Shuttle Service: Cartels Recruit Teens to Transport Migrants

For most teenagers looking for some extra cash, a typical job involves mowing lawns, babysitting or working at a fast-food restaurant. But some teens in border states are finding a much more lucrative and dangerous job these days...helping to smuggle migrants across the border. A new Fox News report shows cartels using social media apps like TikTok to recruit American teenagers to transport migrants for cash. The cartels offer $3,000 or more per ride, with some young people using their parents SUVs for the trips, without the parents' knowledge.

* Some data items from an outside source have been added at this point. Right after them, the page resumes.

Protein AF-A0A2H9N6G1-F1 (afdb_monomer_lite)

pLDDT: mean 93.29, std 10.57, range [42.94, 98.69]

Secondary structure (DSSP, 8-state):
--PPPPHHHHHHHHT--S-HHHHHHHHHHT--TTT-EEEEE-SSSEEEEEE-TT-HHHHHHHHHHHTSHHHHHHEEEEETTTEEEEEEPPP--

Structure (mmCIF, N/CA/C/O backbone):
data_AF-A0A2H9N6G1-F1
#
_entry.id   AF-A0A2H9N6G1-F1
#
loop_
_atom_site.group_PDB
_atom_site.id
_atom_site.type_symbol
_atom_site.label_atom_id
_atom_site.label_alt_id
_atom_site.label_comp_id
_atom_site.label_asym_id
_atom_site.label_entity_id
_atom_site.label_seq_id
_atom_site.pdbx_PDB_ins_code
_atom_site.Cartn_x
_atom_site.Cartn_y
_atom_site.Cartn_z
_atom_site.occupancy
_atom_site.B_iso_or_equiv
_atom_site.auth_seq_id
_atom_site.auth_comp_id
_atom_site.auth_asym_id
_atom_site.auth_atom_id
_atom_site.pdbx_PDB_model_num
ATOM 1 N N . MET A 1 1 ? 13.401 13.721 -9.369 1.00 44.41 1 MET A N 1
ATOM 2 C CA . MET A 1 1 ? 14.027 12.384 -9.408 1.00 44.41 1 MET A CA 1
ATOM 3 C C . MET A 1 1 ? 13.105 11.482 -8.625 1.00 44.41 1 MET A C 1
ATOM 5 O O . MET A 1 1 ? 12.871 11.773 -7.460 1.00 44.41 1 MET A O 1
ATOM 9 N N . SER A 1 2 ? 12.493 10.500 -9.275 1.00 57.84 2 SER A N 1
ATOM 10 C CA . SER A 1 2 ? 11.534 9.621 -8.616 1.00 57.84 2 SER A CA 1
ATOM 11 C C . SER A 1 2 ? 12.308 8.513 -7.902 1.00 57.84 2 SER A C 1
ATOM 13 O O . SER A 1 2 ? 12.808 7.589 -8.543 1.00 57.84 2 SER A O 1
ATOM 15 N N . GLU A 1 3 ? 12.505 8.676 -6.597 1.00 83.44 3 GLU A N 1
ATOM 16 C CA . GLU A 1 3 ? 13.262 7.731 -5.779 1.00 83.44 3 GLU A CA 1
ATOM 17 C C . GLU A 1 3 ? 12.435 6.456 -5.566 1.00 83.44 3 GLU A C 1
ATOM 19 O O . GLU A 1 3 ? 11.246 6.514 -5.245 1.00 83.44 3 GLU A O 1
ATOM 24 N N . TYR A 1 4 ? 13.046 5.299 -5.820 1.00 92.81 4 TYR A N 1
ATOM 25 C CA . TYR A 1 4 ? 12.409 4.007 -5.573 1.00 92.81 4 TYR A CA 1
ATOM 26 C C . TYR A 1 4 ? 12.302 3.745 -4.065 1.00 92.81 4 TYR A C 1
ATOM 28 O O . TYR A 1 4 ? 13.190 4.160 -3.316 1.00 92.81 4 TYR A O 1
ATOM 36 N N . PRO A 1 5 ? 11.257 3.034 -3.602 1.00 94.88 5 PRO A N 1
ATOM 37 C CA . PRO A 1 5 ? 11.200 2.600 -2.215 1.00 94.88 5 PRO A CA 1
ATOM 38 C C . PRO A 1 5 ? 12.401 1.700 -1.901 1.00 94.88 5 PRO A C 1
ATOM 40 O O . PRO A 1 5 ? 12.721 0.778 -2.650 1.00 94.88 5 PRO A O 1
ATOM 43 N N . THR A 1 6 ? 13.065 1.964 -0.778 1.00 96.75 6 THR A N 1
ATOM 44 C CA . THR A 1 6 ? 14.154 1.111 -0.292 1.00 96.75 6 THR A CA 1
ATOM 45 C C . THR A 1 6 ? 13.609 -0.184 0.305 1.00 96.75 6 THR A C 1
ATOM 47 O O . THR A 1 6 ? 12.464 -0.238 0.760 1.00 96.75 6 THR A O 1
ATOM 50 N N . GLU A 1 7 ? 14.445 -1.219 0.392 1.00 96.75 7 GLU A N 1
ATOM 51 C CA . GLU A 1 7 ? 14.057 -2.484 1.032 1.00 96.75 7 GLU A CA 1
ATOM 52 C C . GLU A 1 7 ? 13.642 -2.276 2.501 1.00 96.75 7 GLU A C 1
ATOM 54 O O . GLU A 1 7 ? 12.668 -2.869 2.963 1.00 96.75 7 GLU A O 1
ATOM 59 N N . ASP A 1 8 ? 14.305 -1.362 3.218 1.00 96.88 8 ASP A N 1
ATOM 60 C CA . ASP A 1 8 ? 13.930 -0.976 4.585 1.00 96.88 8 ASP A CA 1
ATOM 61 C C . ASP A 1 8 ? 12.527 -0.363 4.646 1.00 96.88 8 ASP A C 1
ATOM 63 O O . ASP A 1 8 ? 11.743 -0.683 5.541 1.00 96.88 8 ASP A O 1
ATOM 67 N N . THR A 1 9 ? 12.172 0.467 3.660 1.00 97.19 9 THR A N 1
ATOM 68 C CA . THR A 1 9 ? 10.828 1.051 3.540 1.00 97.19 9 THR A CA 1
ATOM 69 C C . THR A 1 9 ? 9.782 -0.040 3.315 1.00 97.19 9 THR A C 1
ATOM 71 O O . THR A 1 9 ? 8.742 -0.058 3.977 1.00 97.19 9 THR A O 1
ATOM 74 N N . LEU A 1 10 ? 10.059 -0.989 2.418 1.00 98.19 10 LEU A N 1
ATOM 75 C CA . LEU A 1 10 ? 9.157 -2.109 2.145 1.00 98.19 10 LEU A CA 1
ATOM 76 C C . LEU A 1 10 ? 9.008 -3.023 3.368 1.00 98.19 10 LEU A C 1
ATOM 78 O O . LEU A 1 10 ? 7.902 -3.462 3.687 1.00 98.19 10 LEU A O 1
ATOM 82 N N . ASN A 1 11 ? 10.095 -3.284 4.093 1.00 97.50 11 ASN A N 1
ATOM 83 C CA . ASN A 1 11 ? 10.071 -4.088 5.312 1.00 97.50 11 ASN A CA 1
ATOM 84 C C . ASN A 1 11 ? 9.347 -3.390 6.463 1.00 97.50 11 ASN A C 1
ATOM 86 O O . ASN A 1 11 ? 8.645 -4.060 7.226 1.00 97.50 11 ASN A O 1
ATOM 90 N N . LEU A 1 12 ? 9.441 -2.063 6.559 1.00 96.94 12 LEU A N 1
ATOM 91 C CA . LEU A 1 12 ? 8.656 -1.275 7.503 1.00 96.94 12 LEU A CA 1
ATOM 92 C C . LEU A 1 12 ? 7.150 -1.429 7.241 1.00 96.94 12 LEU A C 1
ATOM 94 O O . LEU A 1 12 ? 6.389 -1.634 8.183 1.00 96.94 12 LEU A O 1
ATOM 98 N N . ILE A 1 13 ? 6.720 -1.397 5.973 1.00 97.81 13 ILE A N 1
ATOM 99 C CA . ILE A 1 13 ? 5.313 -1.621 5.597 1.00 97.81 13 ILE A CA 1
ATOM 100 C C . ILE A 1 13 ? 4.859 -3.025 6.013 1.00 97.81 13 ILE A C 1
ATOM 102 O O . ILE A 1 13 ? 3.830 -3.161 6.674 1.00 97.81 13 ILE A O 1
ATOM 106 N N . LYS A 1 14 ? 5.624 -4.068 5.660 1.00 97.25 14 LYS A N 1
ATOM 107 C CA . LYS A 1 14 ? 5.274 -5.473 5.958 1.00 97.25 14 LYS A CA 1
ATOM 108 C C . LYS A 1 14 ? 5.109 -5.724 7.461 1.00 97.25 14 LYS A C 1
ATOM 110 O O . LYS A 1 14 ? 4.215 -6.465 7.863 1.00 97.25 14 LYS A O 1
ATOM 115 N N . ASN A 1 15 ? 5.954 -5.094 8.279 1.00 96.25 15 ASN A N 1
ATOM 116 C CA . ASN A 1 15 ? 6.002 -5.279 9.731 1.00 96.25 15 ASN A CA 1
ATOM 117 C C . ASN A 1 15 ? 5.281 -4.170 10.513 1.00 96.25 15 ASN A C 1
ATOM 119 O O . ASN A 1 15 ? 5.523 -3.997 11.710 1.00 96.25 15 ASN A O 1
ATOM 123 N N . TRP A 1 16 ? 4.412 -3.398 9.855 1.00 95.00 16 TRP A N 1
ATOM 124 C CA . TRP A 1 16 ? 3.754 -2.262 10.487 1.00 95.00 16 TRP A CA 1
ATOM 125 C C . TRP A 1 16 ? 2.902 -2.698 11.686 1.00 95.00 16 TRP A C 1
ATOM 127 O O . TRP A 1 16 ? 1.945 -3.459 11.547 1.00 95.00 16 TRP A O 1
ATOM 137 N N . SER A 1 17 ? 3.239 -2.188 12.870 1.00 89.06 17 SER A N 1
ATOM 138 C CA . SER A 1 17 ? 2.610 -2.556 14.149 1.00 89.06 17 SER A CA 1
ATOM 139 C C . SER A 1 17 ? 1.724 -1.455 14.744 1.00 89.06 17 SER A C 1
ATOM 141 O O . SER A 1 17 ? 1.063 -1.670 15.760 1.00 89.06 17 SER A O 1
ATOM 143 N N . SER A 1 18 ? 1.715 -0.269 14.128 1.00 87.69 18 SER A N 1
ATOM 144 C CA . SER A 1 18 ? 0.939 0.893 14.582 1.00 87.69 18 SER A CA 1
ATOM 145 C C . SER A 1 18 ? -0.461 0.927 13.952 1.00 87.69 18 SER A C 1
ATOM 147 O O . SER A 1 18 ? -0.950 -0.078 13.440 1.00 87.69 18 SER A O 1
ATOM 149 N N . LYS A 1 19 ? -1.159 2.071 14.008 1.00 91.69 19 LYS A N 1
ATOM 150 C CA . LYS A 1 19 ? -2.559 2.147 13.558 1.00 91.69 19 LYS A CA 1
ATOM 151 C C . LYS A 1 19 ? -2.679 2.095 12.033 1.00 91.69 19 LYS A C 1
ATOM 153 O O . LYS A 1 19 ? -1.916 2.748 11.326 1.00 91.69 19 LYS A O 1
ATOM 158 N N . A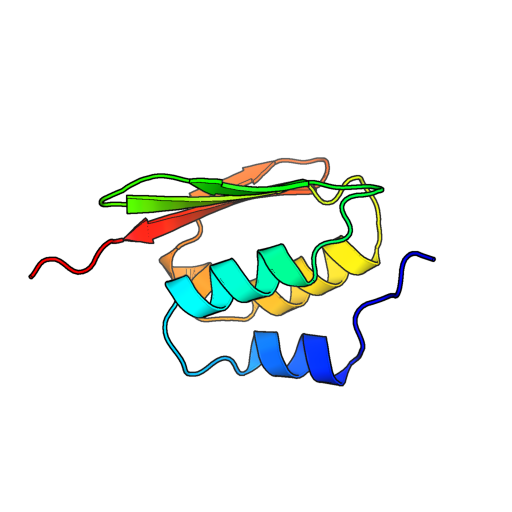SP A 1 20 ? -3.744 1.460 11.549 1.00 93.50 20 ASP A N 1
ATOM 159 C CA . ASP A 1 20 ? -4.105 1.374 10.124 1.00 93.50 20 ASP A CA 1
ATOM 160 C C . ASP A 1 20 ? -4.149 2.736 9.414 1.00 93.50 20 ASP A C 1
ATOM 162 O O . ASP A 1 20 ? -3.716 2.885 8.273 1.00 93.50 20 ASP A O 1
ATOM 166 N N . PHE A 1 21 ? -4.658 3.763 10.101 1.00 93.38 21 PHE A N 1
ATOM 167 C CA . PHE A 1 21 ? -4.694 5.120 9.559 1.00 93.38 21 PHE A CA 1
ATOM 168 C C . PHE A 1 21 ? -3.291 5.710 9.361 1.00 93.38 21 PHE A C 1
ATOM 170 O O . PHE A 1 21 ? -3.054 6.389 8.367 1.00 93.38 21 PHE A O 1
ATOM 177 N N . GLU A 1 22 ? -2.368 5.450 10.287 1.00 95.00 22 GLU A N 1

This is just the latest humanitarian consequence of the ongoing border crisis, along with overcrowded youth migrant facilities and abandoned toddlers. Mark Krikorian, executive director at the Center for Immigration Studies (CIS), believes it is a direct result of the Biden administration's failed border policy. "If you don't want American teenagers to get sucked into these kinds of deals, then you need to have broad immigration enforcement," he says. "Instead, President Biden has rolled back immigration enforcement, and in a sense put up the welcome sign for illegal immigrants."

Krikorian tells KTRH the cartels use these American teens to shield themselves from arrest. "The part of the smuggling process that is most likely to result in people getting arrested ends up in the hands of teenagers who aren't part of the smuggling network," he says. "So the actual smugglers have got nothing to lose."

All of this is being organized on social media platforms, which seem to be too busy fact-checking memes, policing COVID vaccine content, or targeting conservatives to notice. "Clearly, social media companies have a responsibility when their platforms are being used for criminal activity," says Krikorian. "That's far more important than whether somebody made some stupid joke."

"I understand the social media companies can't police everything on their platforms," he continues. "But there has to be some way for them to do at least a better job of screening out and cutting off the use of their platforms by these criminal networks."